President of Planned Parenthood Alexis McGill Johnson called the move a “positive step forward and a win for health equity.”
But pro-life advocates and doctors contended the move will allow for more life-threatening pregnancy complications to go undetected. Christina Francis of the American Association of Pro-Life OB-GYNs recently told Aleteia that women who do not see a doctor in person risk taking abortion drugs with an undiagnosed ectopic pregnancy:
I can tell you from personal experience caring for women who have ruptured ectopic pregnancies that within just a few hours they can go from feeling fine to being in hemorrhagic shock and facing death, so if you get this delay in care because she’s sitting at home thinking ‘Oh, they told me I was going to have some pain; they told me I was going to have some bleeding, and it’s all very normal,’ she doesn’t seek care.
A November 2021 study published by the Charlotte Lozier Institute, the research arm of the Susan B. Anthony List, found drug-induced abortion is “consistently and progressively associated with more post-abortion emergency room visit morbidity than surgical abortion.”

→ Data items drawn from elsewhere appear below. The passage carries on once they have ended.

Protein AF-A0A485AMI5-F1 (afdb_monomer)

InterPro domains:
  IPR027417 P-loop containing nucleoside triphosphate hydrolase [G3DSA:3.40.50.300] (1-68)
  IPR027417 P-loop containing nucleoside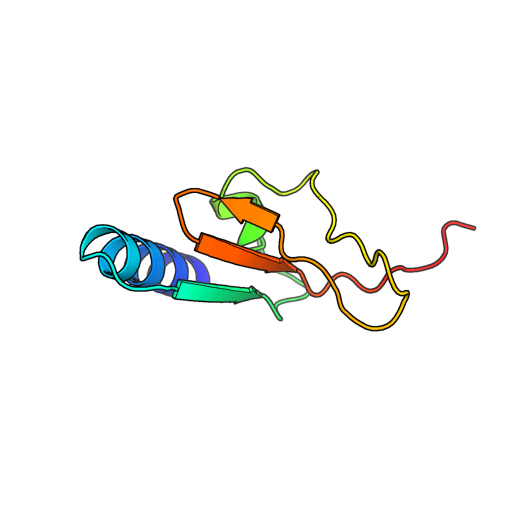 triphosphate hydrolase [SSF52540] (2-46)
  IPR033756 Flagellum site-determining protein YlxH/ Fe-S cluster assembling factor NBP35 [PF10609] (2-61)
  IPR044304 Iron-sulfur protein NUBPL-like [PTHR42961] (2-61)

Sequence (72 aa):
MGKSSTAVNLALALAAEGAKVGILDADIYGPSIPTMLGAEDQRPTSPDGTHMAPIMKFGLATQLHRLSGDRR

Nearest PDB structures (foldseek):
  8zkc-assembly1_A-2  TM=9.362E-01  e=2.343E-06  Escherichia coli
  5auq-assembly1_A  TM=8.824E-01  e=3.910E-02  Thermococcus kodakarensis KOD1
  5aup-assembly1_I  TM=8.589E-01  e=4.191E-02  Thermococcus kodakarensis KOD1
  5aun-assembly1_B  TM=8.614E-01  e=1.568E-01  Thermococcus kodakarensis KOD1
  3vx3-assembly1_B  TM=8.811E-01  e=2.070E-01  Thermococcus kodakarensis KOD1

pLDDT: mean 81.91, std 15.21, range [42.19, 97.62]

Organism: Raoultella planticola (NCBI:txid575)

Radius of gyration: 12.83 Å; Cα contacts (8 Å, |Δi|>4): 91; chains: 1; bounding box: 28×23×33 Å

Secondary structure (DSSP, 8-state):
--HHHHHHHHHHHHHHTT---EEEE--SSS--HHHHTT-TT---B-TTSSSPBPEEETTEEEEE--------

Mean predicted aligned error: 6.4 Å

Foldseek 3Di:
DCPLVVQLVVQLVCVVVVDQAEDEWPDPPDCTNCNVQVNPVPAFDDPPVPDTQFDDGSNYRYHYPDPPPDDD

Structure (mmCIF, N/CA/C/O backbone):
data_AF-A0A485AMI5-F1
#
_entry.id   AF-A0A485AMI5-F1
#
loop_
_atom_site.group_PDB
_atom_site.id
_atom_site.type_symbol
_atom_site.label_atom_id
_atom_site.label_alt_id
_atom_site.label_comp_id
_atom_site.label_asym_id
_atom_site.label_entity_id
_atom_site.label_seq_id
_atom_site.pdbx_PDB_ins_code
_atom_site.Cartn_x
_atom_site.Cartn_y
_atom_site.Cartn_z
_atom_site.occupancy
_atom_site.B_iso_or_equiv
_atom_site.auth_seq_id
_atom_site.auth_comp_id
_atom_site.auth_asym_id
_atom_site.auth_atom_id
_atom_site.pdbx_PDB_model_num
ATOM 1 N N . MET A 1 1 ? 17.416 4.549 4.634 1.00 55.78 1 MET A N 1
ATOM 2 C CA . MET A 1 1 ? 16.332 5.552 4.765 1.00 55.78 1 MET A CA 1
ATOM 3 C C . MET A 1 1 ? 14.984 4.864 4.568 1.00 55.78 1 MET A C 1
ATOM 5 O O . MET A 1 1 ? 14.757 4.337 3.485 1.00 55.78 1 MET A O 1
ATOM 9 N N . GLY A 1 2 ? 14.125 4.832 5.595 1.00 81.62 2 GLY A N 1
ATOM 10 C CA . GLY A 1 2 ? 12.857 4.076 5.649 1.00 81.62 2 GLY A CA 1
ATOM 11 C C . GLY A 1 2 ? 11.674 4.708 4.907 1.00 81.62 2 GLY A C 1
ATOM 12 O O . GLY A 1 2 ? 10.593 4.817 5.471 1.00 81.62 2 GLY A O 1
ATOM 13 N N . LYS A 1 3 ? 11.873 5.141 3.656 1.00 87.81 3 LYS A N 1
ATOM 14 C CA . LYS A 1 3 ? 10.840 5.820 2.848 1.00 87.81 3 LYS A CA 1
ATOM 15 C C . LYS A 1 3 ? 9.576 4.965 2.704 1.00 87.81 3 LYS A C 1
ATOM 17 O O . LYS A 1 3 ? 8.494 5.415 3.063 1.00 87.81 3 LYS A O 1
ATOM 22 N N . SER A 1 4 ? 9.739 3.720 2.257 1.00 87.81 4 SER A N 1
ATOM 23 C CA . SER A 1 4 ? 8.640 2.772 2.055 1.00 87.81 4 SER A CA 1
ATOM 24 C C . SER A 1 4 ? 7.936 2.442 3.371 1.00 87.81 4 SER A C 1
ATOM 26 O O . SER A 1 4 ? 6.712 2.428 3.423 1.00 87.81 4 SER A O 1
ATOM 28 N N . SER A 1 5 ? 8.689 2.291 4.466 1.00 90.44 5 SER A N 1
ATOM 29 C CA . SER A 1 5 ? 8.124 2.074 5.804 1.00 90.44 5 SER A CA 1
ATOM 30 C C . SER A 1 5 ? 7.264 3.243 6.273 1.00 90.44 5 SER A C 1
ATOM 32 O O . SER A 1 5 ? 6.148 3.030 6.740 1.00 90.44 5 SER A O 1
ATOM 34 N N . THR A 1 6 ? 7.744 4.478 6.115 1.00 92.56 6 THR A N 1
ATOM 35 C CA . THR A 1 6 ? 6.964 5.667 6.469 1.00 92.56 6 THR A CA 1
ATOM 36 C C . THR A 1 6 ? 5.727 5.807 5.580 1.00 92.56 6 THR A C 1
ATOM 38 O O . THR A 1 6 ? 4.651 6.097 6.095 1.00 92.56 6 THR A O 1
ATOM 41 N N . ALA A 1 7 ? 5.846 5.555 4.273 1.00 93.12 7 ALA A N 1
ATOM 42 C CA . ALA A 1 7 ? 4.722 5.627 3.338 1.00 93.12 7 ALA A CA 1
ATOM 43 C C . ALA A 1 7 ? 3.630 4.593 3.657 1.00 93.12 7 ALA A C 1
ATOM 45 O O . ALA A 1 7 ? 2.454 4.945 3.717 1.00 93.12 7 ALA A O 1
ATOM 46 N N . VAL A 1 8 ? 4.016 3.340 3.923 1.00 93.25 8 VAL A N 1
ATOM 47 C CA . VAL A 1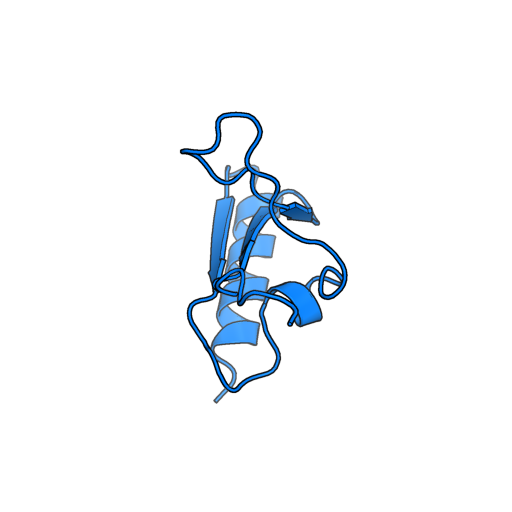 8 ? 3.086 2.268 4.309 1.00 93.25 8 VAL A CA 1
ATOM 48 C C . VAL A 1 8 ? 2.375 2.609 5.614 1.00 93.25 8 VAL A C 1
ATOM 50 O O . VAL A 1 8 ? 1.150 2.548 5.668 1.00 93.25 8 VAL A O 1
ATOM 53 N N . ASN A 1 9 ? 3.111 3.026 6.646 1.00 94.69 9 ASN A N 1
ATOM 54 C CA . ASN A 1 9 ? 2.506 3.355 7.937 1.00 94.69 9 ASN A CA 1
ATOM 55 C C . ASN A 1 9 ? 1.550 4.550 7.843 1.00 94.69 9 ASN A C 1
ATOM 57 O O . ASN A 1 9 ? 0.476 4.517 8.439 1.00 94.69 9 ASN A O 1
ATOM 61 N N . LEU A 1 10 ? 1.899 5.578 7.063 1.00 95.88 10 LEU A N 1
ATOM 62 C CA . LEU A 1 10 ? 1.010 6.715 6.830 1.00 95.88 10 LEU A CA 1
ATOM 63 C C . LEU A 1 10 ? -0.262 6.293 6.083 1.00 95.88 10 LEU A C 1
ATOM 65 O O . LEU A 1 10 ? -1.357 6.699 6.463 1.00 95.88 10 LEU A O 1
ATOM 69 N N . ALA A 1 11 ? -0.133 5.457 5.050 1.00 95.81 11 ALA A N 1
ATOM 70 C CA . ALA A 1 11 ? -1.277 4.959 4.295 1.00 95.81 11 ALA A CA 1
ATOM 71 C C . ALA A 1 11 ? -2.220 4.123 5.173 1.00 95.81 11 ALA A C 1
ATOM 73 O O . ALA A 1 11 ? -3.432 4.331 5.141 1.00 95.81 11 ALA A O 1
ATOM 74 N N . LEU A 1 12 ? -1.665 3.226 5.995 1.00 95.88 12 LEU A N 1
ATOM 75 C CA . LEU A 1 12 ? -2.432 2.415 6.942 1.00 95.88 12 LEU A CA 1
ATOM 76 C C . LEU A 1 12 ? -3.145 3.277 7.989 1.00 95.88 12 LEU A C 1
ATOM 78 O O . LEU A 1 12 ? -4.309 3.019 8.281 1.00 95.88 12 LEU A O 1
ATOM 82 N N . ALA A 1 13 ? -2.489 4.316 8.514 1.00 97.56 13 ALA A N 1
ATOM 83 C CA . ALA A 1 13 ? -3.109 5.238 9.464 1.00 97.56 13 ALA A CA 1
ATOM 84 C C . ALA A 1 13 ? -4.292 5.993 8.836 1.00 97.56 13 ALA A C 1
ATOM 86 O O . ALA A 1 13 ? -5.372 6.036 9.413 1.00 97.56 13 ALA A O 1
ATOM 87 N N . LEU A 1 14 ? -4.128 6.522 7.619 1.00 97.62 14 LEU A N 1
ATOM 88 C CA . LEU A 1 14 ? -5.212 7.202 6.902 1.00 97.62 14 LEU A CA 1
ATOM 89 C C . LEU A 1 14 ? -6.385 6.257 6.594 1.00 97.62 14 L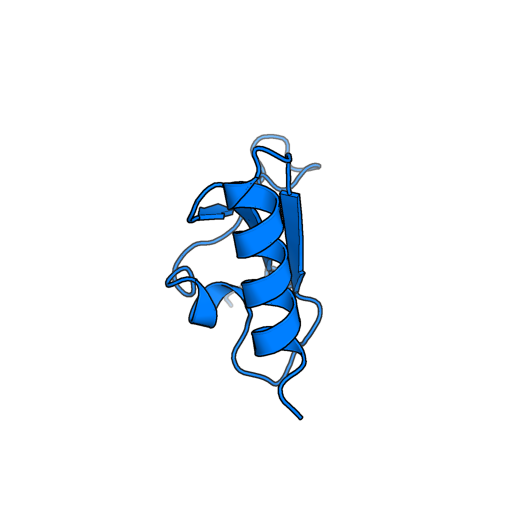EU A C 1
ATOM 91 O O . LEU A 1 14 ? -7.543 6.651 6.717 1.00 97.62 14 LEU A O 1
ATOM 95 N N . ALA A 1 15 ? -6.098 5.009 6.222 1.00 97.06 15 ALA A N 1
ATOM 96 C CA . ALA A 1 15 ? -7.132 4.004 6.000 1.00 97.06 15 ALA A CA 1
ATOM 97 C C . ALA A 1 15 ? -7.867 3.630 7.298 1.00 97.06 15 ALA A C 1
ATOM 99 O O . ALA A 1 15 ? -9.083 3.444 7.273 1.00 97.06 15 ALA A O 1
ATOM 100 N N . ALA A 1 16 ? -7.159 3.564 8.432 1.00 96.25 16 ALA A N 1
ATOM 101 C CA . ALA A 1 16 ? -7.758 3.321 9.745 1.00 96.25 16 ALA A CA 1
ATOM 102 C C . ALA A 1 16 ? -8.712 4.451 10.179 1.00 96.25 16 ALA A C 1
ATOM 104 O O . ALA A 1 16 ? -9.735 4.173 10.798 1.00 96.25 16 ALA A O 1
ATOM 105 N N . GLU A 1 17 ? -8.441 5.694 9.770 1.00 97.62 17 GLU A N 1
ATOM 106 C CA . GLU A 1 17 ? -9.342 6.848 9.943 1.00 97.62 17 GLU A CA 1
ATOM 107 C C . GLU A 1 17 ? -10.520 6.866 8.942 1.00 97.62 17 GLU A C 1
ATOM 109 O O . GLU A 1 17 ? -11.297 7.818 8.883 1.00 97.62 17 GLU A O 1
ATOM 114 N N . GLY A 1 18 ? -10.675 5.817 8.127 1.00 95.81 18 GLY A N 1
ATOM 115 C CA . GLY A 1 18 ? -11.779 5.665 7.177 1.00 95.81 18 GLY A CA 1
ATOM 116 C C . GLY A 1 18 ? -11.572 6.364 5.831 1.00 95.81 18 GLY A C 1
ATOM 117 O O . GLY A 1 18 ? -12.500 6.409 5.017 1.00 95.81 18 GLY A O 1
ATOM 118 N N . ALA A 1 19 ? -10.377 6.895 5.552 1.00 97.19 19 ALA A N 1
ATOM 119 C CA . ALA A 1 19 ? -10.080 7.482 4.251 1.00 97.19 19 ALA A CA 1
ATOM 120 C C . ALA A 1 19 ? -9.935 6.405 3.164 1.00 97.19 19 ALA A C 1
ATOM 122 O O . ALA A 1 19 ? -9.460 5.293 3.398 1.00 97.19 19 ALA A O 1
ATOM 123 N N . LYS A 1 20 ? -10.285 6.761 1.924 1.00 96.75 20 LYS A N 1
ATOM 124 C CA . LYS A 1 20 ? -9.946 5.950 0.747 1.00 96.75 20 LYS A CA 1
ATOM 125 C C . LYS A 1 20 ? -8.507 6.249 0.350 1.00 96.75 20 LYS A C 1
ATOM 127 O O . LYS A 1 20 ? -8.208 7.371 -0.051 1.00 96.75 20 LYS A O 1
ATOM 132 N N . VAL A 1 21 ? -7.632 5.253 0.448 1.00 96.81 21 VAL A N 1
ATOM 133 C CA . VAL A 1 21 ? -6.188 5.435 0.258 1.00 96.81 21 VAL A CA 1
ATOM 134 C C . VAL A 1 21 ? -5.656 4.477 -0.802 1.00 96.81 21 VAL A C 1
ATOM 136 O O . VAL A 1 21 ? -5.943 3.278 -0.787 1.00 96.81 21 VAL A O 1
ATOM 139 N N . GLY A 1 22 ? -4.853 5.024 -1.714 1.00 93.44 22 GLY A N 1
ATOM 140 C CA . GLY A 1 22 ? -4.044 4.267 -2.661 1.00 93.44 22 GLY A CA 1
ATOM 141 C C . GLY A 1 22 ? -2.556 4.497 -2.411 1.00 93.44 22 GLY A C 1
ATOM 142 O O . GLY A 1 22 ? -2.159 5.595 -2.019 1.00 93.44 22 GLY A O 1
ATOM 143 N N . ILE A 1 23 ? -1.735 3.475 -2.642 1.00 91.56 23 ILE A N 1
ATOM 144 C CA . ILE A 1 23 ? -0.276 3.564 -2.558 1.00 91.56 23 ILE A CA 1
ATOM 145 C C . ILE A 1 23 ? 0.363 2.929 -3.798 1.00 91.56 23 ILE A C 1
ATOM 147 O O . ILE A 1 23 ? 0.079 1.783 -4.153 1.00 91.56 23 ILE A O 1
ATOM 151 N N . LEU A 1 24 ? 1.221 3.695 -4.469 1.00 88.44 24 LEU A N 1
ATOM 152 C CA . LEU A 1 24 ? 1.922 3.284 -5.682 1.00 88.44 24 LEU A CA 1
ATOM 153 C C . LEU A 1 24 ? 3.413 3.171 -5.390 1.00 88.44 24 LEU A C 1
ATOM 155 O O . LEU A 1 24 ? 4.017 4.117 -4.885 1.00 88.44 24 LEU A O 1
ATOM 159 N N . ASP A 1 25 ? 3.990 2.028 -5.744 1.00 83.81 25 ASP A N 1
ATOM 160 C CA . ASP A 1 25 ? 5.428 1.813 -5.668 1.00 83.81 25 ASP A CA 1
ATOM 161 C C . ASP A 1 25 ? 6.083 1.968 -7.041 1.00 83.81 25 ASP A C 1
ATOM 163 O O . ASP A 1 25 ? 5.750 1.242 -7.984 1.00 83.81 25 ASP A O 1
ATOM 167 N N . ALA A 1 26 ? 7.012 2.917 -7.136 1.00 77.25 26 ALA A N 1
ATOM 168 C CA . ALA A 1 26 ? 7.831 3.167 -8.319 1.00 77.25 26 ALA A CA 1
ATOM 169 C C . ALA A 1 26 ? 9.298 2.744 -8.117 1.00 77.25 26 ALA A C 1
ATOM 171 O O . ALA A 1 26 ? 10.113 2.919 -9.026 1.00 77.25 26 ALA A O 1
ATOM 172 N N . ASP A 1 27 ? 9.652 2.197 -6.948 1.00 68.75 27 ASP A N 1
ATOM 173 C CA . ASP A 1 27 ? 11.017 1.764 -6.670 1.00 68.75 27 ASP A CA 1
ATOM 174 C C . ASP A 1 27 ? 11.315 0.425 -7.371 1.00 68.75 27 ASP A C 1
ATOM 176 O O . ASP A 1 27 ? 10.635 -0.581 -7.186 1.00 68.75 27 ASP A O 1
ATOM 180 N N . ILE A 1 28 ? 12.380 0.404 -8.179 1.00 63.28 28 ILE A N 1
ATOM 181 C CA . ILE A 1 28 ? 12.7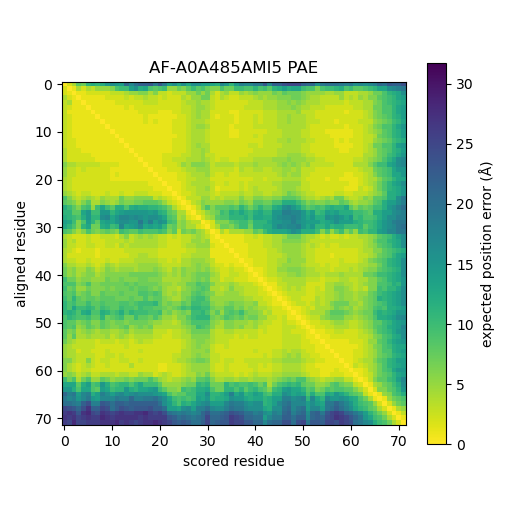84 -0.774 -8.973 1.00 63.28 28 ILE A CA 1
ATOM 182 C C . ILE A 1 28 ? 13.753 -1.694 -8.199 1.00 63.28 28 ILE A C 1
ATOM 184 O O . ILE A 1 28 ? 13.813 -2.892 -8.470 1.00 63.28 28 ILE A O 1
ATOM 188 N N . TYR A 1 29 ? 14.510 -1.160 -7.230 1.00 56.97 29 TYR A N 1
ATOM 189 C CA . TYR A 1 29 ? 15.664 -1.846 -6.616 1.00 56.97 29 TYR A CA 1
ATOM 190 C C . TYR A 1 29 ? 15.629 -1.932 -5.071 1.00 56.97 29 TYR A C 1
ATOM 192 O O . TYR A 1 29 ? 16.678 -2.040 -4.437 1.00 56.97 29 TYR A O 1
ATOM 200 N N . GLY A 1 30 ? 14.449 -1.897 -4.440 1.00 59.69 30 GLY A N 1
ATOM 201 C CA . GLY A 1 30 ? 14.277 -2.067 -2.984 1.00 59.69 30 GLY A CA 1
ATOM 202 C C . GLY A 1 30 ? 13.240 -3.140 -2.618 1.00 59.69 30 GLY A C 1
ATOM 203 O O . GLY A 1 30 ? 12.556 -3.639 -3.513 1.00 59.69 30 GLY A O 1
ATOM 204 N N . PRO A 1 31 ? 13.093 -3.520 -1.328 1.00 61.34 31 PRO A N 1
ATOM 205 C CA . PRO A 1 31 ? 11.933 -4.295 -0.897 1.00 61.34 31 PRO A CA 1
ATOM 206 C C . PRO A 1 31 ? 10.679 -3.474 -1.192 1.00 61.34 31 PRO A C 1
ATOM 208 O O . PRO A 1 31 ? 10.479 -2.395 -0.632 1.00 61.34 31 PRO A O 1
ATOM 211 N N . SER A 1 32 ? 9.887 -3.974 -2.132 1.00 78.44 32 SER A N 1
ATOM 212 C CA . SER A 1 32 ? 8.743 -3.253 -2.671 1.00 78.44 32 SER A CA 1
ATOM 213 C C . SER A 1 32 ? 7.648 -3.080 -1.608 1.00 78.44 32 SER A C 1
ATOM 215 O O . SER A 1 32 ? 7.499 -3.923 -0.718 1.00 78.44 32 SER A O 1
ATOM 217 N N . ILE A 1 33 ? 6.850 -2.015 -1.687 1.00 87.88 33 ILE A N 1
ATOM 218 C CA . ILE A 1 33 ? 5.642 -1.829 -0.863 1.00 87.88 33 ILE A CA 1
ATOM 219 C C . ILE A 1 33 ? 4.745 -3.083 -0.891 1.00 87.88 33 ILE A C 1
ATOM 221 O O . ILE A 1 33 ? 4.306 -3.497 0.182 1.00 87.88 33 ILE A O 1
ATOM 225 N N . PRO A 1 34 ? 4.516 -3.760 -2.037 1.00 85.00 34 PRO A N 1
ATOM 226 C CA . PRO A 1 34 ? 3.834 -5.052 -2.057 1.00 85.00 34 PRO A CA 1
ATOM 227 C C . PRO A 1 34 ? 4.434 -6.091 -1.111 1.00 85.00 34 PRO A C 1
ATOM 229 O O . PRO A 1 34 ? 3.685 -6.749 -0.401 1.00 85.00 34 PRO A O 1
ATOM 232 N N . THR A 1 35 ? 5.763 -6.199 -1.034 1.00 87.12 35 THR A N 1
ATOM 233 C CA . THR A 1 35 ? 6.444 -7.098 -0.086 1.00 87.12 35 THR A CA 1
ATOM 234 C C . THR A 1 35 ? 6.144 -6.707 1.360 1.00 87.12 35 THR A C 1
ATOM 236 O O . THR A 1 35 ? 5.853 -7.560 2.191 1.00 87.12 35 THR A O 1
ATOM 239 N N . MET A 1 36 ? 6.145 -5.409 1.672 1.00 89.06 36 MET A N 1
ATOM 240 C CA . MET A 1 36 ? 5.796 -4.925 3.014 1.00 89.06 36 MET A CA 1
ATOM 241 C C . MET A 1 36 ? 4.332 -5.197 3.390 1.00 89.06 36 MET A C 1
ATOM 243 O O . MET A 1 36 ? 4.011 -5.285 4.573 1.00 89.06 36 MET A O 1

“There is also a distinct trend of a growing number of women miscoded as receiving treatment for spontaneous abortion in the ER following a chemical abortion,” the researchers concluded.
The study determined chemical abortion visit rates increased by 507 percent between 2002 and 2015, the same period of time during which the surgical abortion visit rate rose 315 percent.
Carol Tobias, president of National Right to Life, released a statement saying “the abortion industry wants to put at risk perfectly healthy mothers who are pregnant with perfectly healthy babies.”
“Terrified and in pain, a woman may seek help at the emergency room but help there may be hindered. Some abortion supporters have recommended that women conceal from emergency room personnel their use of mifepristone and misoprostol, placing a woman further in danger,” she continued.
Scott Fischbach, National Right to Life’s new executive director, said:
I’m not sure retail pharmacies will consider this a sound business risk to be selling dangerous abortion pills that can put women in the hospital. I don’t believe their customers will be happy to find out that their local drugstore where they get their life-saving medicines is now stocking and distributing pills for the purpose of killing unborn children in their community.
SBA Pro-Life America accused the Biden administration of valuing “abortion industry profits over women’s safety and unborn children’s lives.”
“Abortion activists want to turn every post office and pharmacy into an abortion business, and the Biden FDA is a willing participant – even while studies show emergency rooms are being flooded with women suffering from serious, life-threatening complications caused by abortion drugs,” said SBA Pro-Life America President Marjorie Dannenfelser. “Chemical abortion pills can cause dangerous complications including hemorrhage and infection, and complications are more likely when pills are dispensed without medical screening or follow-up care.”